[Python-Dev] PEP 492: async/await in Python; version 4

Paul Moore p.f.moore at gmail.com
Tue May 5 23:29:39 CEST 2015

On 5 May 2015 at 22:12, Guido van Rossum <guido at python.org> wrote:
> I apologize for the confusing documentation. We need more help from
> qualified tech writers! Writing PEP 3156 was a huge undertaking for me;
> after that I was exhausted and did not want to take on writing the end user
> documentation as well, so it was left unfinished. :-(

Fair enough. When I properly document one of my projects, *then* I'll
think about complaining :-) These things happen.

> In PEP 3156 (asyncio package) there are really three separate concepts:
> - Future, which is a specific class (of which Task is a subclass);
> - coroutine, by which in this context is meant a generator object obtained
> by calling a generator function decorated with @asyncio.coroutine and
> written to conform to the asyncio protocol for coroutines (i.e. don't use
> bare yield, only use yield from, and the latter always with either a Future
> or a coroutine as argument);
> - either of the above, which is actually the most common requirement -- most
> asyncio functions that support one also support the other, and either is
> allowable as the argument to `yield from`.
> In the implementation we so often flipped between Future and coroutine that
> I imagine sometimes the implementation and docs differ; also, we don't have
> a good short name for "either of the above" so we end up using one or the
> other as a shorthand.

OK, that makes a lot of sense.

> *Unless* you want to attach callbacks, inspect the result or exception, or
> cancel it (all of which require a Future), your code shouldn't be concerned
> about the difference -- you should just use `res = yield from func(args)`
> and use try/except to catch exceptions if you care. And if you do need a
> Future, you can call the function asyncio.async() on it (which in PEP 492 is
> renamed to ensure_future()).

Again, makes sense. Although there are some bits of example code in
the docs that call asyncio.async() on a coroutine and throw away the
result (for example,
That confuses me. Are you saying that async() modifies its (coroutine)
argument to make it a Future? Rather than wrapping a coroutine in a
Future, which gets returned?

> In the PEP 492 world, these concepts map as follows:
> - Future translates to "something with an __await__ method" (and asyncio
> Futures are trivially made compliant by defining Future.__await__ as an
> alias for Future.__iter__);
> - "asyncio coroutine" maps to "PEP 492 coroutine object" (either defined
> with `async def` or a generator decorated with @types.coroutine -- note that
> @asyncio.coroutine incorporates the latter);
> - "either of the above" maps to "awaitable".

OK. Although "future" is a nicer term than "something with an
__await__ method" and the plethora of flavours of coroutine is not
great. But given that the only term we'll need in common cases is
"awaitable", it's still a net improvement.

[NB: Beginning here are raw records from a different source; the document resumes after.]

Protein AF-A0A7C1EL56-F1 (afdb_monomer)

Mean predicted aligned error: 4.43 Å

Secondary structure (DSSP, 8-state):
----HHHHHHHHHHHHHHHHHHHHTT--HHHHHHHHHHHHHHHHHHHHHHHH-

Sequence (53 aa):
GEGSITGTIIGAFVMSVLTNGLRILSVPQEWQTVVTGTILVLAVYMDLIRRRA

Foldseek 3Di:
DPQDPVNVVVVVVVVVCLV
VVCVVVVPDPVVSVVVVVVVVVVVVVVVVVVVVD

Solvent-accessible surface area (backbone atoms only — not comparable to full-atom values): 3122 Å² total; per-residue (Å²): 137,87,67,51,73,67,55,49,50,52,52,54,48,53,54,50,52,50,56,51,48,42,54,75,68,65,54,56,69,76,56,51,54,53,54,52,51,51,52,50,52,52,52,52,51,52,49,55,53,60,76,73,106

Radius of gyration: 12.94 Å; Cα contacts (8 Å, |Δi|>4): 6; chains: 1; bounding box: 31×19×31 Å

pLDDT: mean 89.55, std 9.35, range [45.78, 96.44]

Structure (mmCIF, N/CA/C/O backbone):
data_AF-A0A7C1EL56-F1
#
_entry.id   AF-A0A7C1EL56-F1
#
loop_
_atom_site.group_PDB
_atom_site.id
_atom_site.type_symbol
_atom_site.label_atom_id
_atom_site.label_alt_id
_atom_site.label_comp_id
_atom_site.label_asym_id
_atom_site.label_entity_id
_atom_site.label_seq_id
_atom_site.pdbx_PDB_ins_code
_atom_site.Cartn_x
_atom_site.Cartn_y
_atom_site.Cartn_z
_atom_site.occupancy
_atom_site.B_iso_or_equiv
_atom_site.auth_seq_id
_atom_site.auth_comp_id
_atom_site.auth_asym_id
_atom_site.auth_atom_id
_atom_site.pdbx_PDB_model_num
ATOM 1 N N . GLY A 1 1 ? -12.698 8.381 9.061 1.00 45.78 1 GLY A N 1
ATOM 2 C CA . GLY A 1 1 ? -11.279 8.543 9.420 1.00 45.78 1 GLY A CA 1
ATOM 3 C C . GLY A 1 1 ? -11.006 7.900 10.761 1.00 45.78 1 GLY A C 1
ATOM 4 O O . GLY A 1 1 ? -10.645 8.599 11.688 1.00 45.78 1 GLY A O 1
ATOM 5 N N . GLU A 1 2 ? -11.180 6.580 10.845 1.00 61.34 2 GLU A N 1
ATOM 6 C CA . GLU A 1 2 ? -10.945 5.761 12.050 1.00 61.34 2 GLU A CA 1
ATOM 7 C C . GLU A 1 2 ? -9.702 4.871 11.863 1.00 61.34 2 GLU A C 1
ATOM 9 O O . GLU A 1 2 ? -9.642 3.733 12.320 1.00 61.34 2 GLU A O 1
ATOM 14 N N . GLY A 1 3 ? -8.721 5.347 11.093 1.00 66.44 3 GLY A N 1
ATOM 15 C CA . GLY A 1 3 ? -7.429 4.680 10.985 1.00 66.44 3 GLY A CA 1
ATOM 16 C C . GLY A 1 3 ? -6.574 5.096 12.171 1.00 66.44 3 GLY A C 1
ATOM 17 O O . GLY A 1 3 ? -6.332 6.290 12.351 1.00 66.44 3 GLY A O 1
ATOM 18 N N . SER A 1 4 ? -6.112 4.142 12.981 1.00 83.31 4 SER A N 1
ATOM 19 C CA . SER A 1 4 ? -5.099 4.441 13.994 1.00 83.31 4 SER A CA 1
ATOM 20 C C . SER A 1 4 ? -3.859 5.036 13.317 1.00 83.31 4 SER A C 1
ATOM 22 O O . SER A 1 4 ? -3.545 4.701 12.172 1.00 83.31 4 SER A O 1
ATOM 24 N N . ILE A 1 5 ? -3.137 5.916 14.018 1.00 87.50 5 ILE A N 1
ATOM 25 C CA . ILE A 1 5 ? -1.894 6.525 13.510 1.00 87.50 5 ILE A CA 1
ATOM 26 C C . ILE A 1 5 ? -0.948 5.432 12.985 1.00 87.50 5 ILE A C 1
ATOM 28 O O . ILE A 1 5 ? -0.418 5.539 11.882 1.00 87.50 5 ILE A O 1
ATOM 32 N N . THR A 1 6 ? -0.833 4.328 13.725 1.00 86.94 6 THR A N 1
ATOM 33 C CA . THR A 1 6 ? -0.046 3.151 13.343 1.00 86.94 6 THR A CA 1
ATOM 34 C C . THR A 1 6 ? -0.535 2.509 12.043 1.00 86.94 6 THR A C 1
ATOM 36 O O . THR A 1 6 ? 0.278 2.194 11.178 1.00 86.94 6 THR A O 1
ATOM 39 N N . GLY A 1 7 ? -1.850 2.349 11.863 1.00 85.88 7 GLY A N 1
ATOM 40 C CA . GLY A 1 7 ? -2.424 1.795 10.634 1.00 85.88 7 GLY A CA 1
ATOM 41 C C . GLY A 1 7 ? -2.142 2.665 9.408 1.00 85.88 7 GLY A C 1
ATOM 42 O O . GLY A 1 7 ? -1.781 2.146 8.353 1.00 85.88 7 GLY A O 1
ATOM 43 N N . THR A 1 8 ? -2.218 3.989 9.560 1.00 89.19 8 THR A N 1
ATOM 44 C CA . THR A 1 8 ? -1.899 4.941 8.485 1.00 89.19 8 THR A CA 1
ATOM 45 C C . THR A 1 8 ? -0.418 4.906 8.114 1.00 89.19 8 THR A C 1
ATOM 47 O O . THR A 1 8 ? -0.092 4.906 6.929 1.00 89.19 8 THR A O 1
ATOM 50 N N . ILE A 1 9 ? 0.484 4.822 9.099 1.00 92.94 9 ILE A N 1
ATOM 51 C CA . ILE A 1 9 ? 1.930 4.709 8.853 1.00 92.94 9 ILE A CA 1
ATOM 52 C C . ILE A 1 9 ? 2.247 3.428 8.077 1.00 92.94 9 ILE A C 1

So in the PEP 492 world, there's no such thing as a Task outside of
asyncio? Or, to put it another way, a Task is only relevant in an IO
context (unless an alternative event loop library implemented a
similar concept), and we should only be talking in terms of awaitables
and futures (given concurrent.futures and asyncio, I doubt you're
going to be able to stop people using "Future" for the generic term
for "something with an __await__ method" at best, and quite possibly
as equivalent to "awaitable", unfortunately).